Ali Mohammad Maher resigned as chief minister on Monday evening following the "Bloody May" in Karachi, the provincial capital of 14 million people and Pakistan's largest city. "The provincial cabinet has been dissolved," deputy speaker Rahila Tiwana told AFP.

Governor Ishratul Ibad has also summoned the Sindh assembly to meet Wednesday elect a new house leader, Tiwana added. Two suicide bombings of minority Shiite mosques, the assassination of a senior Sunni Muslim cleric, a deadly parcel bomb and the double car bomb attack near the US consul general's residence plus three days of riots killed a total of 51 people.

Karachi's police chief was sacked last week over his failure to stem the violence and subsequent riots. President Pervez Musharraf had pledged "significant steps" to curb further violence, and was reported by an aide to want "heads to roll" in the Sindh administration.

Three candidates are under consideration to replace Maher, all from same ruling coalition of secular parties supporting Musharraf at the federal level. "Karachi is burning and politicians are lobbying for the top slot," said political analyst Tauseef Ahmed, a professor at Karachi's Federal Urdu University.

"It is a crisis situation and the volatile Karachi situation is unlikely to improve with the change." Jamil Yusuf, former head of the Citizen-Police Liaison Committee, said the commercial capital was "sitting on a volcano."

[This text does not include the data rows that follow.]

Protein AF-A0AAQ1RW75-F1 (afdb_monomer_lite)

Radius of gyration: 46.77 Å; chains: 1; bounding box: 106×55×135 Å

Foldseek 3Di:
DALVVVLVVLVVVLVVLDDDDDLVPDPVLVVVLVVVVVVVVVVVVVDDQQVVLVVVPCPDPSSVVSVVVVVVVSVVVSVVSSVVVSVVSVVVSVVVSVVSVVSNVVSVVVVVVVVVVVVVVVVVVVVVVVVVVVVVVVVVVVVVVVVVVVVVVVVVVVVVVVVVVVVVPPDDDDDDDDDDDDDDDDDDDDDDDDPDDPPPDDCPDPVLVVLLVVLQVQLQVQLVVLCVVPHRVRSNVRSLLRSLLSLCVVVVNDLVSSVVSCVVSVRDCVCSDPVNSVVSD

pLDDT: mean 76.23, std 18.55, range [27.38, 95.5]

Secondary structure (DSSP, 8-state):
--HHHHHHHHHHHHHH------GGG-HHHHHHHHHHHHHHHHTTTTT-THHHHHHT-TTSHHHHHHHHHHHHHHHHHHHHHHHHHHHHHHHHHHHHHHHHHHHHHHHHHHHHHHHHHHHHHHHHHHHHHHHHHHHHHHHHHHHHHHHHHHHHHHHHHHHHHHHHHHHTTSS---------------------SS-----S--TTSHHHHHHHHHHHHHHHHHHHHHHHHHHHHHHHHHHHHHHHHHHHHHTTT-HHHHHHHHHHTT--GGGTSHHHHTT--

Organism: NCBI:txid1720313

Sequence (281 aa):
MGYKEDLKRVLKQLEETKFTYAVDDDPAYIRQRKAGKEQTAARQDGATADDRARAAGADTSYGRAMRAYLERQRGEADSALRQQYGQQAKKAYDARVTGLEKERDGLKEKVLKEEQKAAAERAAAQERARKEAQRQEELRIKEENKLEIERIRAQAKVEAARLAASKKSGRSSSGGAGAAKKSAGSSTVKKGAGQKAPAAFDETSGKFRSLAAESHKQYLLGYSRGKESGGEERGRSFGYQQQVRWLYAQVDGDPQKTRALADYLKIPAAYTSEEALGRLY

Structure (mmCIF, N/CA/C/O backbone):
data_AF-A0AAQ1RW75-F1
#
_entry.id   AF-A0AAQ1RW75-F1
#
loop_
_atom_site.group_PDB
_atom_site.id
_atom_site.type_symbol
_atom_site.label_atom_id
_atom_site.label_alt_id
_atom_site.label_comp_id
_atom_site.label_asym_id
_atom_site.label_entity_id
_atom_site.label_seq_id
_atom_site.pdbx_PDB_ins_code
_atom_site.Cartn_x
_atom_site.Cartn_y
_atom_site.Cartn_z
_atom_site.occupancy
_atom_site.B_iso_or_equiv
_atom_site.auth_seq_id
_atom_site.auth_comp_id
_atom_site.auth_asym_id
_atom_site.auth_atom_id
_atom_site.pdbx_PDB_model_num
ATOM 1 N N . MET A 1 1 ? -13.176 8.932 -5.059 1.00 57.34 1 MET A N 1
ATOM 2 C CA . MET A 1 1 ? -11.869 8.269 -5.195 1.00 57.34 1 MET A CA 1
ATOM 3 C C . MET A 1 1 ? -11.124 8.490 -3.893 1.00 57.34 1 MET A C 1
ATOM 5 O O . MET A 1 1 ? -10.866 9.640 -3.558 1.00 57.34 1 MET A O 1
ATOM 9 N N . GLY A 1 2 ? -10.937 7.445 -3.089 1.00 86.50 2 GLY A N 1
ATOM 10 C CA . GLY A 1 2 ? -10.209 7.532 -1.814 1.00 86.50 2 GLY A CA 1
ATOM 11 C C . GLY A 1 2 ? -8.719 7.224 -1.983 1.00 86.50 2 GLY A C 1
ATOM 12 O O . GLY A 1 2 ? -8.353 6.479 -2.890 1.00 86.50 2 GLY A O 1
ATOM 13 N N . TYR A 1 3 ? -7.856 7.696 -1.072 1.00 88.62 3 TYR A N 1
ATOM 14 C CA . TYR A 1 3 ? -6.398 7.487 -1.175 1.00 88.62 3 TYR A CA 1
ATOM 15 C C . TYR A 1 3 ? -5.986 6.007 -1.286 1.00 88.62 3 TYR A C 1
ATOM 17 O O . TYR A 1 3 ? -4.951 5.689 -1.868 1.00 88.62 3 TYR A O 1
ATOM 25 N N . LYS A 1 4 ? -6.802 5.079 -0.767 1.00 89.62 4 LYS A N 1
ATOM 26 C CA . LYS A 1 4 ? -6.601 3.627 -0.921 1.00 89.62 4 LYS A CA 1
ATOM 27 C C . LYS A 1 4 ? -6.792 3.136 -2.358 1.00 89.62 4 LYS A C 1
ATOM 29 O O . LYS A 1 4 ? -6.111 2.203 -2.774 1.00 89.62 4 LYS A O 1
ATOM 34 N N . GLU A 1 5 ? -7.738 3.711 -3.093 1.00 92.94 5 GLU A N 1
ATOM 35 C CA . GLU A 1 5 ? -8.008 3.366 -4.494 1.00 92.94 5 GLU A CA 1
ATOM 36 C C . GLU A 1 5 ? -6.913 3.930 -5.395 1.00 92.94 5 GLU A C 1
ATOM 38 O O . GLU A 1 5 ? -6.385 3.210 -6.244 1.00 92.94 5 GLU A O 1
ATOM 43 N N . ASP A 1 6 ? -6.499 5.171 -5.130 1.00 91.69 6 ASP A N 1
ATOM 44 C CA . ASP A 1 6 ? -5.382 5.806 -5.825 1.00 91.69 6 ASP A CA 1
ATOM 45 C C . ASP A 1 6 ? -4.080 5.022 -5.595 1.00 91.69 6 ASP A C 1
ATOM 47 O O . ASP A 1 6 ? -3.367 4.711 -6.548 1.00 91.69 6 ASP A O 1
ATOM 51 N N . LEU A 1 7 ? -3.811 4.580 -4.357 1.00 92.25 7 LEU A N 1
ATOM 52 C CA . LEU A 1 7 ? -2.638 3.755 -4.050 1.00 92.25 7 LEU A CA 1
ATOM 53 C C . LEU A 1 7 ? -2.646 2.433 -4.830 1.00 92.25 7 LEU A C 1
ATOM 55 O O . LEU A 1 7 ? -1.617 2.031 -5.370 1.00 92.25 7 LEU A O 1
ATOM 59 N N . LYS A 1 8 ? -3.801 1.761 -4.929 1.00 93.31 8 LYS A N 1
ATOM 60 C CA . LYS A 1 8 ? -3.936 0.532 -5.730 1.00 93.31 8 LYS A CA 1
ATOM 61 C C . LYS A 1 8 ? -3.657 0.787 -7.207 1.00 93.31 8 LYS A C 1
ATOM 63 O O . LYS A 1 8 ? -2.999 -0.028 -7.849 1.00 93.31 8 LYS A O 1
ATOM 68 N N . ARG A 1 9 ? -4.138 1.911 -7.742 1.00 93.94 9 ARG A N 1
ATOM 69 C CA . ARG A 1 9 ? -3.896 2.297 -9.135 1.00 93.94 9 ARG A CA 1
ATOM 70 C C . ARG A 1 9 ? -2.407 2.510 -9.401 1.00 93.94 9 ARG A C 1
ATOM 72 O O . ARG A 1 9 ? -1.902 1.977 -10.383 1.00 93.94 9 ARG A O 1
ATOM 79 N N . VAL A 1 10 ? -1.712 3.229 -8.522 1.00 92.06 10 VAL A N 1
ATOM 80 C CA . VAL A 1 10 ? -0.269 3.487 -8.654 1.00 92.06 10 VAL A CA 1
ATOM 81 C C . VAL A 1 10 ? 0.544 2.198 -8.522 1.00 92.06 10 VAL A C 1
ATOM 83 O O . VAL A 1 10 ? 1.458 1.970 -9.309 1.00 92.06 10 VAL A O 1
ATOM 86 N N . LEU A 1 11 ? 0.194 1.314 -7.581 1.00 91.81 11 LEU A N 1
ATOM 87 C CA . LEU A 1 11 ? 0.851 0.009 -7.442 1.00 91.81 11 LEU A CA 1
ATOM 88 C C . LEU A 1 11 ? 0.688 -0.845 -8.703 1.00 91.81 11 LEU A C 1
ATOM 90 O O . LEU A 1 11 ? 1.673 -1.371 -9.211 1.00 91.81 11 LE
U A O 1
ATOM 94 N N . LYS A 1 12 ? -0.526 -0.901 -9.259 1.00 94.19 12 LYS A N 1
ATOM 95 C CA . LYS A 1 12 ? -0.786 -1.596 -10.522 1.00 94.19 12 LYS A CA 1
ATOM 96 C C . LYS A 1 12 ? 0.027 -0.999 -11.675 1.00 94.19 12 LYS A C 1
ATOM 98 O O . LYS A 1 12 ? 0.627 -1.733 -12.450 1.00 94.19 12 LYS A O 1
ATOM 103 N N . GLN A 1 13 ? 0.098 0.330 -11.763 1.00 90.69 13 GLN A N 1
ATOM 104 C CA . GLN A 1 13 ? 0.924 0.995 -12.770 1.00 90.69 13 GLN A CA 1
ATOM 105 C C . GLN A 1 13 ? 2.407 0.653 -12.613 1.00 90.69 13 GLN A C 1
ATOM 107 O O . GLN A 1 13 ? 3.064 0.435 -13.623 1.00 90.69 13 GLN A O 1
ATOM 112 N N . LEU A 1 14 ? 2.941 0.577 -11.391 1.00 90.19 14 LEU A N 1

"It's a city where Al-Qaeda is active, directly or indirectly. It's a city where thousands of people have been killed in the name of sect or ethnicity," Yusuf told AFP. "A change in chief minister will not bring qualitative change. President Musharraf must take Karachi seriously."

Karachi has for decades been blighted by bloodletting between rival Islamic sects, ethnic groups and political organisations. In 2002 it bore the brunt of Islamic militant revenge attacks on Western and Christian targets for the United States-led ouster of Afghanistan's Taliban rulers and Pakistan's support of the campaign.

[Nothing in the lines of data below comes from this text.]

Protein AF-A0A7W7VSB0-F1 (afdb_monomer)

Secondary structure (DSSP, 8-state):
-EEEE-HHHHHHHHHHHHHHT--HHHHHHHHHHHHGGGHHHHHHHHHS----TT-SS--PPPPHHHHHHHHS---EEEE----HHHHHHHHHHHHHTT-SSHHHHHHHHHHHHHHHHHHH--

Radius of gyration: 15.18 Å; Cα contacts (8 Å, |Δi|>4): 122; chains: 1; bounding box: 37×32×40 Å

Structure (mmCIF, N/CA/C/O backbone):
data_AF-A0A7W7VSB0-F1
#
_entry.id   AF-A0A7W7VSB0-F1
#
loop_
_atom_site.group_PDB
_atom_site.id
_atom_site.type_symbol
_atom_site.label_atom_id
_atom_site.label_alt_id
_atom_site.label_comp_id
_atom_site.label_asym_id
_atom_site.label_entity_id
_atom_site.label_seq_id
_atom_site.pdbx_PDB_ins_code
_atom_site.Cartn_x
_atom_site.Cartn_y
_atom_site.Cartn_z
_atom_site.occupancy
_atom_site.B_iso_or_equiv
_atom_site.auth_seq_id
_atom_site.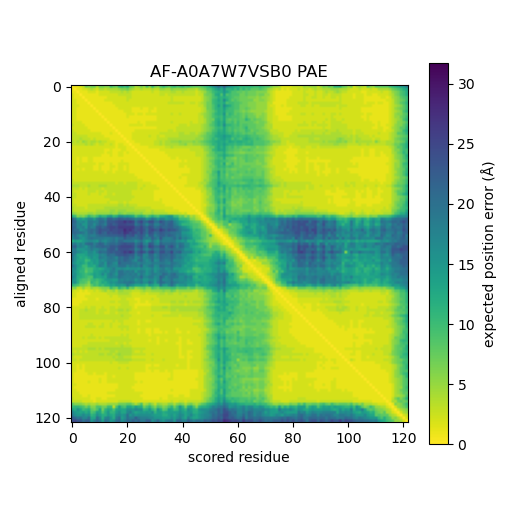auth_comp_id
_atom_site.auth_asym_id
_atom_site.auth_atom_id
_atom_site.pdbx_PDB_model_num
ATOM 1 N N . MET A 1 1 ? 4.248 12.122 -4.429 1.00 89.94 1 MET A N 1
ATOM 2 C CA . MET A 1 1 ? 3.298 11.765 -3.345 1.00 89.94 1 MET A CA 1
ATOM 3 C C . MET A 1 1 ? 4.062 11.196 -2.145 1.00 89.94 1 MET A C 1
ATOM 5 O O . MET A 1 1 ? 5.170 10.702 -2.324 1.00 89.94 1 MET A O 1
ATOM 9 N N . SER A 1 2 ? 3.516 11.275 -0.926 1.00 92.88 2 SER A N 1
ATOM 10 C CA . SER A 1 2 ? 4.129 10.692 0.276 1.00 92.88 2 SER A CA 1
ATOM 11 C C . SER A 1 2 ? 3.143 9.833 1.073 1.00 92.88 2 SER A C 1
ATOM 13 O O . SER A 1 2 ? 1.939 10.101 1.116 1.00 92.88 2 SER A O 1
ATOM 15 N N . VAL A 1 3 ? 3.649 8.758 1.677 1.00 95.12 3 VAL A N 1
ATOM 16 C CA . VAL A 1 3 ? 2.871 7.787 2.457 1.00 95.12 3 VAL A CA 1
ATOM 17 C C . VAL A 1 3 ? 3.659 7.327 3.676 1.00 95.12 3 VAL A C 1
ATOM 19 O O . VAL A 1 3 ? 4.885 7.317 3.664 1.00 95.12 3 VAL A O 1
ATOM 22 N N . TYR A 1 4 ? 2.966 6.929 4.739 1.00 94.31 4 TYR A N 1
ATOM 23 C CA . TYR A 1 4 ? 3.612 6.359 5.918 1.00 94.31 4 TYR A CA 1
ATOM 24 C C . TYR A 1 4 ? 3.613 4.834 5.833 1.00 94.31 4 TYR A C 1
ATOM 26 O O . TYR A 1 4 ? 2.546 4.223 5.787 1.00 94.31 4 TYR A O 1
ATOM 34 N N . LEU A 1 5 ? 4.802 4.232 5.858 1.00 94.00 5 LEU A N 1
ATOM 35 C CA . LEU A 1 5 ? 5.001 2.782 5.803 1.00 94.00 5 LEU A CA 1
ATOM 36 C C . LEU A 1 5 ? 5.688 2.257 7.063 1.00 94.00 5 LEU A C 1
ATOM 38 O O . LEU A 1 5 ? 6.450 2.969 7.724 1.00 94.00 5 LEU A O 1
ATOM 42 N N . LEU A 1 6 ? 5.464 0.984 7.381 1.00 92.31 6 LEU A N 1
ATOM 43 C CA . LEU A 1 6 ? 6.268 0.260 8.367 1.00 92.31 6 LEU A CA 1
ATOM 44 C C . LEU A 1 6 ? 7.759 0.234 7.965 1.00 92.31 6 LEU A C 1
ATOM 46 O O . LEU A 1 6 ? 8.065 0.021 6.789 1.00 92.31 6 LEU A O 1
ATOM 50 N N . PRO A 1 7 ? 8.708 0.359 8.918 1.00 92.44 7 PRO A N 1
ATOM 51 C CA . PRO A 1 7 ? 10.141 0.277 8.616 1.00 92.44 7 PRO A CA 1
ATOM 52 C C . PRO A 1 7 ? 10.540 -1.005 7.871 1.00 92.44 7 PRO A C 1
ATOM 54 O O . PRO A 1 7 ? 11.340 -0.952 6.940 1.00 92.44 7 PRO A O 1
ATOM 57 N N . ALA A 1 8 ? 9.934 -2.144 8.225 1.00 91.56 8 ALA A N 1
ATOM 58 C CA . ALA A 1 8 ? 10.171 -3.417 7.546 1.00 91.56 8 ALA A CA 1
ATOM 59 C C . ALA A 1 8 ? 9.712 -3.404 6.077 1.00 91.56 8 ALA A C 1
ATOM 61 O O . ALA A 1 8 ? 10.357 -4.021 5.233 1.00 91.56 8 ALA A O 1
ATOM 62 N N . ALA A 1 9 ? 8.627 -2.686 5.760 1.00 94.69 9 ALA A N 1
ATOM 63 C CA . ALA A 1 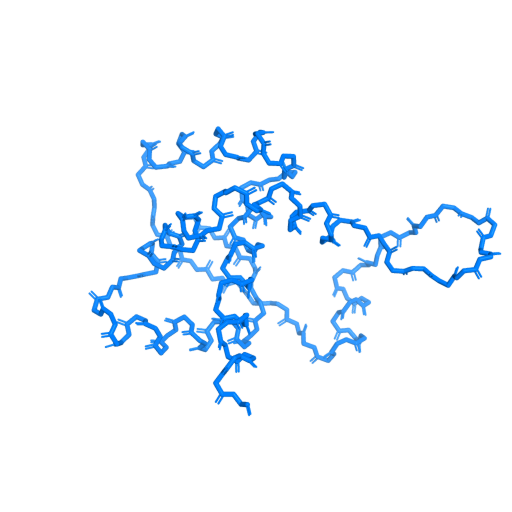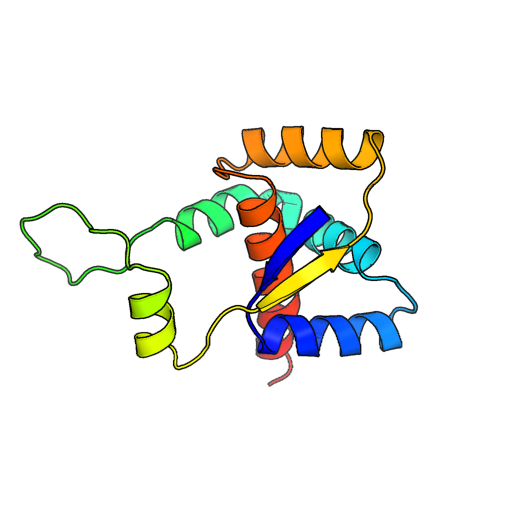9 ? 8.153 -2.537 4.387 1.00 94.69 9 ALA A CA 1
ATOM 64 C C . ALA A 1 9 ? 9.086 -1.627 3.578 1.00 94.69 9 ALA A C 1
ATOM 66 O O . ALA A 1 9 ? 9.379 -1.940 2.432 1.00 94.69 9 ALA A O 1
ATOM 67 N N . ILE A 1 10 ? 9.630 -0.564 4.184 1.00 96.00 10 ILE A N 1
ATOM 68 C CA . ILE A 1 10 ? 10.633 0.301 3.536 1.00 96.00 10 ILE A CA 1
ATOM 69 C C . ILE A 1 10 ? 11.901 -0.494 3.201 1.00 96.00 10 ILE A C 1
ATOM 71 O O . ILE A 1 10 ? 12.413 -0.397 2.088 1.00 96.00 10 ILE A O 1
ATOM 75 N N . GLN A 1 11 ? 12.390 -1.312 4.138 1.00 95.19 11 GLN A N 1
ATOM 76 C CA . GLN A 1 11 ? 13.537 -2.190 3.889 1.00 95.19 11 GLN A CA 1
ATOM 77 C C . GLN A 1 11 ? 13.242 -3.200 2.774 1.00 95.19 11 GLN A C 1
ATOM 79 O O . GLN A 1 11 ? 14.039 -3.346 1.853 1.00 95.19 11 GLN A O 1
ATOM 84 N N . ALA A 1 12 ? 12.077 -3.854 2.819 1.00 95.69 12 ALA A N 1
ATOM 85 C CA . ALA A 1 12 ? 11.671 -4.799 1.784 1.00 95.69 12 ALA A CA 1
ATOM 86 C C . ALA A 1 12 ? 11.514 -4.128 0.408 1.00 95.69 12 ALA A C 1
ATOM 88 O O . ALA A 1 12 ? 11.884 -4.726 -0.598 1.00 95.69 12 ALA A O 1
ATOM 89 N N . ALA A 1 13 ? 11.033 -2.882 0.360 1.00 96.25 13 ALA A N 1
ATOM 90 C CA . ALA A 1 13 ? 10.921 -2.110 -0.873 1.00 96.25 13 ALA A CA 1
ATOM 91 C C . ALA A 1 13 ? 12.304 -1.813 -1.462 1.00 96.25 13 ALA A C 1
ATOM 93 O O . ALA A 1 13 ? 12.494 -1.954 -2.664 1.00 96.25 13 ALA A O 1
ATOM 94 N N . ALA A 1 14 ? 13.289 -1.458 -0.629 1.00 95.94 14 ALA A N 1
ATOM 95 C CA . ALA A 1 14 ? 14.663 -1.245 -1.085 1.00 95.94 14 ALA A CA 1
ATOM 96 C C . ALA A 1 14 ? 15.272 -2.523 -1.693 1.00 95.94 14 ALA A C 1
ATOM 98 O O . ALA A 1 14 ? 15.844 -2.470 -2.780 1.00 95.94 14 ALA A O 1
ATOM 99 N N . THR A 1 15 ? 15.093 -3.677 -1.039 1.00 95.62 15 THR A N 1
ATOM 100 C CA . THR A 1 15 ? 15.547 -4.972 -1.573 1.00 95.62 15 THR A CA 1
ATOM 101 C C . THR A 1 15 ? 14.839 -5.331 -2.878 1.00 95.62 15 THR A C 1
ATOM 103 O O . THR A 1 15 ? 15.492 -5.726 -3.839 1.00 95.62 15 THR A O 1
ATOM 106 N N . TYR A 1 16 ? 13.514 -5.170 -2.928 1.00 95.50 16 TYR A N 1
ATOM 107 C CA . TYR A 1 16 ? 12.714 -5.456 -4.117 1.00 95.50 16 TYR A CA 1
ATOM 108 C C . TYR A 1 16 ? 13.165 -4.617 -5.314 1.00 95.50 16 TYR A C 1
ATOM 110 O O . TYR A 1 16 ? 13.445 -5.164 -6.373 1.00 95.50 16 TYR A O 1
ATOM 118 N N . ARG A 1 17 ? 13.342 -3.306 -5.119 1.00 96.06 17 ARG A N 1
ATOM 119 C CA . ARG A 1 17 ? 13.825 -2.390 -6.160 1.00 96.06 17 ARG A CA 1
ATOM 120 C C . ARG A 1 17 ? 15.173 -2.793 -6.736 1.00 96.06 17 ARG A C 1
ATOM 122 O O . ARG A 1 17 ? 15.353 -2.743 -7.945 1.00 96.06 17 ARG A O 1
ATOM 129 N N . SER A 1 18 ? 16.107 -3.195 -5.873 1.00 94.50 18 SER A N 1
ATOM 130 C CA . SER A 1 18 ? 17.428 -3.644 -6.317 1.00 94.50 18 SER A CA 1
ATOM 131 C C . SER A 1 18 ? 17.361 -4.930 -7.138 1.00 94.50 18 SER A C 1
ATOM 133 O O . SER A 1 18 ? 18.208 -5.122 -8.001 1.00 94.50 18 SER A O 1
ATOM 135 N N . LYS A 1 19 ? 16.403 -5.817 -6.846 1.00 94.31 19 LYS A N 1
ATOM 136 C CA . LYS A 1 19 ? 16.251 -7.103 -7.531 1.00 94.31 19 LYS A CA 1
ATOM 137 C C . LYS A 1 19 ? 15.510 -6.968 -8.861 1.00 94.31 19 LYS A C 1
ATOM 139 O O . LYS A 1 19 ? 15.927 -7.555 -9.848 1.00 94.31 19 LYS A O 1
ATOM 144 N N . GLU A 1 20 ? 14.416 -6.216 -8.869 1.00 93.62 20 GLU A N 1
ATOM 145 C CA . GLU A 1 20 ? 13.528 -6.080 -10.030 1.00 93.62 20 GLU A CA 1
ATOM 146 C C . GLU A 1 20 ? 13.881 -4.859 -10.901 1.00 93.62 20 GLU A C 1
ATOM 148 O O . GLU A 1 20 ? 13.140 -4.512 -11.812 1.00 93.62 20 GLU A O 1
ATOM 153 N N . HIS A 1 21 ? 14.996 -4.178 -10.607 1.00 94.00 21 HIS A N 1
ATOM 154 C CA . HIS A 1 21 ? 15.473 -2.988 -11.324 1.00 94.00 21 HIS A CA 1
ATOM 155 C C . HIS A 1 21 ? 14.406 -1.890 -11.494 1.00 94.00 21 HIS A C 1
ATOM 157 O O . HIS A 1 21 ? 14.299 -1.265 -12.547 1.00 94.00 21 HIS A O 1
ATOM 163 N N . THR A 1 22 ? 13.636 -1.628 -10.433 1.00 95.75 22 THR A N 1
ATOM 164 C CA . THR A 1 22 ? 12.513 -0.676 -10.449 1.00 95.75 22 THR A CA 1
ATOM 165 C C . THR A 1 22 ? 12.676 0.472 -9.444 1.00 95.75 22 THR A C 1
ATOM 167 O O . THR A 1 22 ? 13.525 0.456 -8.539 1.00 95.75 22 THR A O 1
ATOM 170 N N . ASP A 1 23 ? 11.868 1.516 -9.595 1.00 96.38 23 ASP A N 1
ATOM 171 C CA . ASP A 1 23 ? 11.852 2.677 -8.712 1.00 96.38 23 ASP A CA 1
ATOM 172 C C . ASP A 1 23 ? 10.772 2.550 -7.619 1.00 96.38 23 ASP A C 1
ATOM 174 O O . ASP A 1 23 ? 10.130 1.513 -7.452 1.00 96.38 23 ASP A O 1
ATOM 178 N N . CYS A 1 24 ? 10.609 3.581 -6.786 1.00 96.69 24 CYS A N 1
ATOM 179 C CA . CYS A 1 24 ? 9.597 3.550 -5.728 1.00 96.69 24 CYS A CA 1
ATOM 180 C C . CYS A 1 24 ? 8.164 3.515 -6.281 1.00 96.69 24 CYS A C 1
ATOM 182 O O . CYS A 1 24 ? 7.301 2.915 -5.645 1.00 96.69 24 CYS A O 1
ATOM 184 N N . ALA A 1 25 ? 7.908 4.164 -7.420 1.00 97.38 25 ALA A N 1
ATOM 185 C CA . ALA A 1 25 ? 6.585 4.200 -8.030 1.00 97.38 25 ALA A CA 1
ATOM 186 C C . ALA A 1 25 ? 6.219 2.819 -8.587 1.00 97.38 25 ALA A C 1
ATOM 188 O O . ALA A 1 25 ? 5.156 2.298 -8.263 1.00 97.38 25 ALA A O 1
ATOM 189 N N . GLY A 1 26 ? 7.156 2.165 -9.276 1.00 97.50 26 GLY A N 1
ATOM 190 C CA . GLY A 1 26 ? 7.012 0.794 -9.752 1.00 97.50 26 GLY A CA 1
ATOM 191 C C . GLY A 1 26 ? 6.670 -0.190 -8.634 1.00 97.50 26 GLY A C 1
ATOM 192 O O . GLY A 1 26 ? 5.745 -0.976 -8.786 1.00 97.50 26 GLY A O 1
ATOM 193 N N . VAL A 1 27 ? 7.293 -0.083 -7.449 1.00 97.81 27 VAL A N 1
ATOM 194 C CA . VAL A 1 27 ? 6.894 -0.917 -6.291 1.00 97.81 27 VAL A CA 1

US reporter Daniel Pearl was kidnapped murdered here, two suicide bombers killed 26 people including 11 French technicians outside the Sheraton Hotel and US consulate, Macedonia's honorary consulate was torched and seven Christian charity workers were slaughtered as they worked in their city office.

Pakistani militants linked to Al-Qaeda have been convicted over several of the 2002 attacks.